Formal sector employees who earn up to R100 000 per month have also seen their salaries rise across the board.

“These numbers show that a broad range of South African employees have seen positive real salary increases over the past 12 months, not just top management and professionals,” said Mike Schüssler, chief economist at Economists dotcoza.

The median salary rose by 6% since July 2014 to R9 751 per month - a percentage point higher than the inflation rate recorded for July 2015.

“The noted decline of 21% in the number of accounts which receive less than R4 000 per month has been phenomenal. More than 80% of South African employees in the formal sector are now earning take-home salaries that are above R4 000 per month,” said Dr Caroline Belrose, BankservAfrica head of fraud and data analytics.

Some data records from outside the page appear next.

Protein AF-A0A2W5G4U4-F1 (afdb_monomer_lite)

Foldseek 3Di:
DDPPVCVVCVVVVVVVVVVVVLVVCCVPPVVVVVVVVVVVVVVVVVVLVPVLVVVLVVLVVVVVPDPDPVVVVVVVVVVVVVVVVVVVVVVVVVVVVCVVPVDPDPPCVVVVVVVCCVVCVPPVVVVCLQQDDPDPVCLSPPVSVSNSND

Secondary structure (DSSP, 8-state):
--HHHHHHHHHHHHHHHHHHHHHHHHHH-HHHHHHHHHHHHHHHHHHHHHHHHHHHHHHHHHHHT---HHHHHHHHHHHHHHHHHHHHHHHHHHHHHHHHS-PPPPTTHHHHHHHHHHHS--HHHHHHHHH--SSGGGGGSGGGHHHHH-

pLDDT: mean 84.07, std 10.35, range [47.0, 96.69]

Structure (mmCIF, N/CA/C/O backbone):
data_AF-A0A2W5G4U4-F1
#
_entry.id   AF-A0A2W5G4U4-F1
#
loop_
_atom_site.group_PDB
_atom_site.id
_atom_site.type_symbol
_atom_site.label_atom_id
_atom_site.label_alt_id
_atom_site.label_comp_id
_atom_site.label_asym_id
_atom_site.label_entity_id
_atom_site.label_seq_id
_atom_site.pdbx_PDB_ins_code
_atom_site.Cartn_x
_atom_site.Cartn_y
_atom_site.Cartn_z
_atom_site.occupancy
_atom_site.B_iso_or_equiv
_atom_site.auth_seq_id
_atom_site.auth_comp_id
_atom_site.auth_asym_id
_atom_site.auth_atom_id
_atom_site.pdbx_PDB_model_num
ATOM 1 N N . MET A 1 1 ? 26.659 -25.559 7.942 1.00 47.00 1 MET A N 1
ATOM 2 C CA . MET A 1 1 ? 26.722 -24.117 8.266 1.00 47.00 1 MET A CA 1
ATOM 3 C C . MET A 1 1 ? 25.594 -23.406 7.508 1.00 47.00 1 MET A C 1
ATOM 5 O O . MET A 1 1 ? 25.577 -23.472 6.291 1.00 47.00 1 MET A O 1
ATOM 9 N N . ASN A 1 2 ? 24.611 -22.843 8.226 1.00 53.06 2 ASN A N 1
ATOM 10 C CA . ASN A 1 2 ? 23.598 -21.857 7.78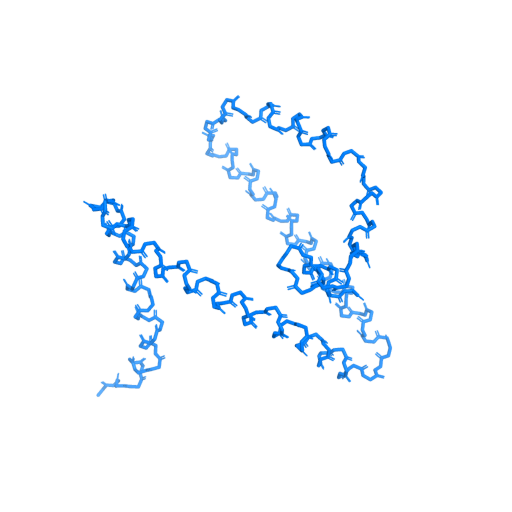6 1.00 53.06 2 ASN A CA 1
ATOM 11 C C . ASN A 1 2 ? 22.620 -22.135 6.612 1.00 53.06 2 ASN A C 1
ATOM 13 O O . ASN A 1 2 ? 22.330 -21.232 5.835 1.00 53.06 2 ASN A O 1
ATOM 17 N N . SER A 1 3 ? 21.958 -23.297 6.543 1.00 59.66 3 SER A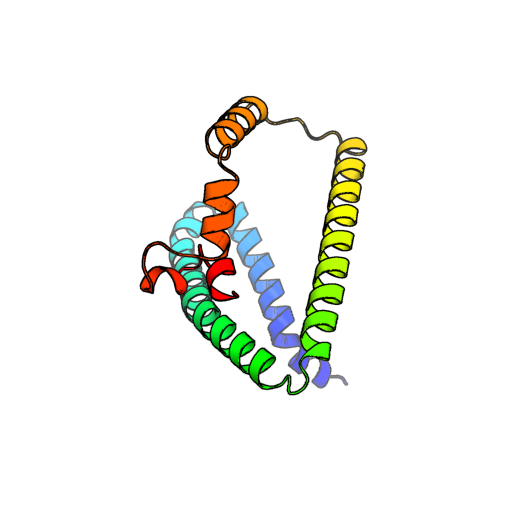 N 1
ATOM 18 C CA . SER A 1 3 ? 20.799 -23.479 5.633 1.00 59.66 3 SER A CA 1
ATOM 19 C C . SER A 1 3 ? 19.473 -22.875 6.147 1.00 59.66 3 SER A C 1
ATOM 21 O O . SER A 1 3 ? 18.465 -22.936 5.446 1.00 59.66 3 SER A O 1
ATOM 23 N N . SER A 1 4 ? 19.449 -22.319 7.366 1.00 63.22 4 SER A N 1
ATOM 24 C CA . SER A 1 4 ? 18.245 -21.733 7.989 1.00 63.22 4 SER A CA 1
ATOM 25 C C . SER A 1 4 ? 17.957 -20.308 7.493 1.00 63.22 4 SER A C 1
ATOM 27 O O . SER A 1 4 ? 16.834 -20.004 7.094 1.00 63.22 4 SER A O 1
ATOM 29 N N . PHE A 1 5 ? 18.991 -19.459 7.409 1.00 67.75 5 PHE A N 1
ATOM 30 C CA . PH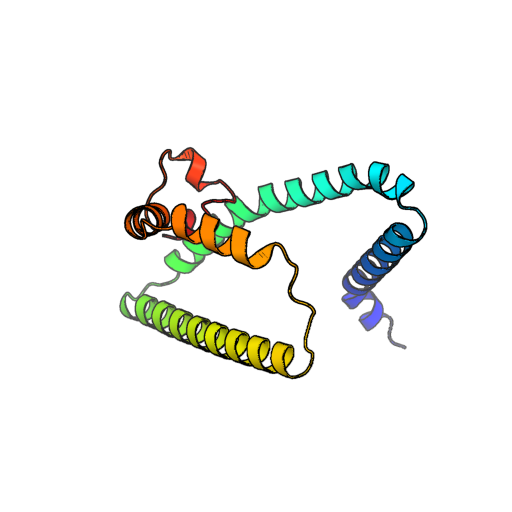E A 1 5 ? 18.862 -18.076 6.933 1.00 67.75 5 PHE A CA 1
ATOM 31 C C . PHE A 1 5 ? 18.353 -18.008 5.491 1.00 67.75 5 PHE A C 1
ATOM 33 O O . PHE A 1 5 ? 17.442 -17.247 5.182 1.00 67.75 5 PHE A O 1
ATOM 40 N N . TRP A 1 6 ? 18.889 -18.852 4.610 1.00 68.56 6 TRP A N 1
ATOM 41 C CA . TRP A 1 6 ? 18.523 -18.819 3.196 1.00 68.56 6 TRP A CA 1
ATOM 42 C C . TRP A 1 6 ? 17.075 -19.247 2.938 1.00 68.56 6 TRP A C 1
ATOM 44 O O . TRP A 1 6 ? 16.439 -18.704 2.046 1.00 68.56 6 TRP A O 1
ATOM 54 N N . LYS A 1 7 ? 16.516 -20.158 3.747 1.00 72.12 7 LYS A N 1
ATOM 55 C CA . LYS A 1 7 ? 15.115 -20.590 3.616 1.00 72.12 7 LYS A CA 1
ATOM 56 C C . LYS A 1 7 ? 14.119 -19.544 4.118 1.00 72.12 7 LYS A C 1
ATOM 58 O O . LYS A 1 7 ? 13.070 -19.388 3.508 1.00 72.12 7 LYS A O 1
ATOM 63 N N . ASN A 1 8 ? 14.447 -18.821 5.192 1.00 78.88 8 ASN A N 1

Pensions soar above inflation

The BDSI also showed that average and median pension payments to private pensioners increased by 9.1% to R5 854 and R3 357 per month respectively in July - 3.9% higher than inflation, a clear indication that in the last year, private pensions have grown far faster than salaries.  

“These figures show that pensioners have a much lower income, but that income is at least growing at a far better rate than before,” Schüssler said. “As pension payouts are typically based on previous years’ asset performance and adjusted annually, this trend should continue at least until the end of the year.”

BankservAfrica said it is likely that the above-inflation increases in both pensions and disposable salaries will be positive for consumer spending - particularly retail sales and domestic travel - as long as the petrol price remains relatively subdued.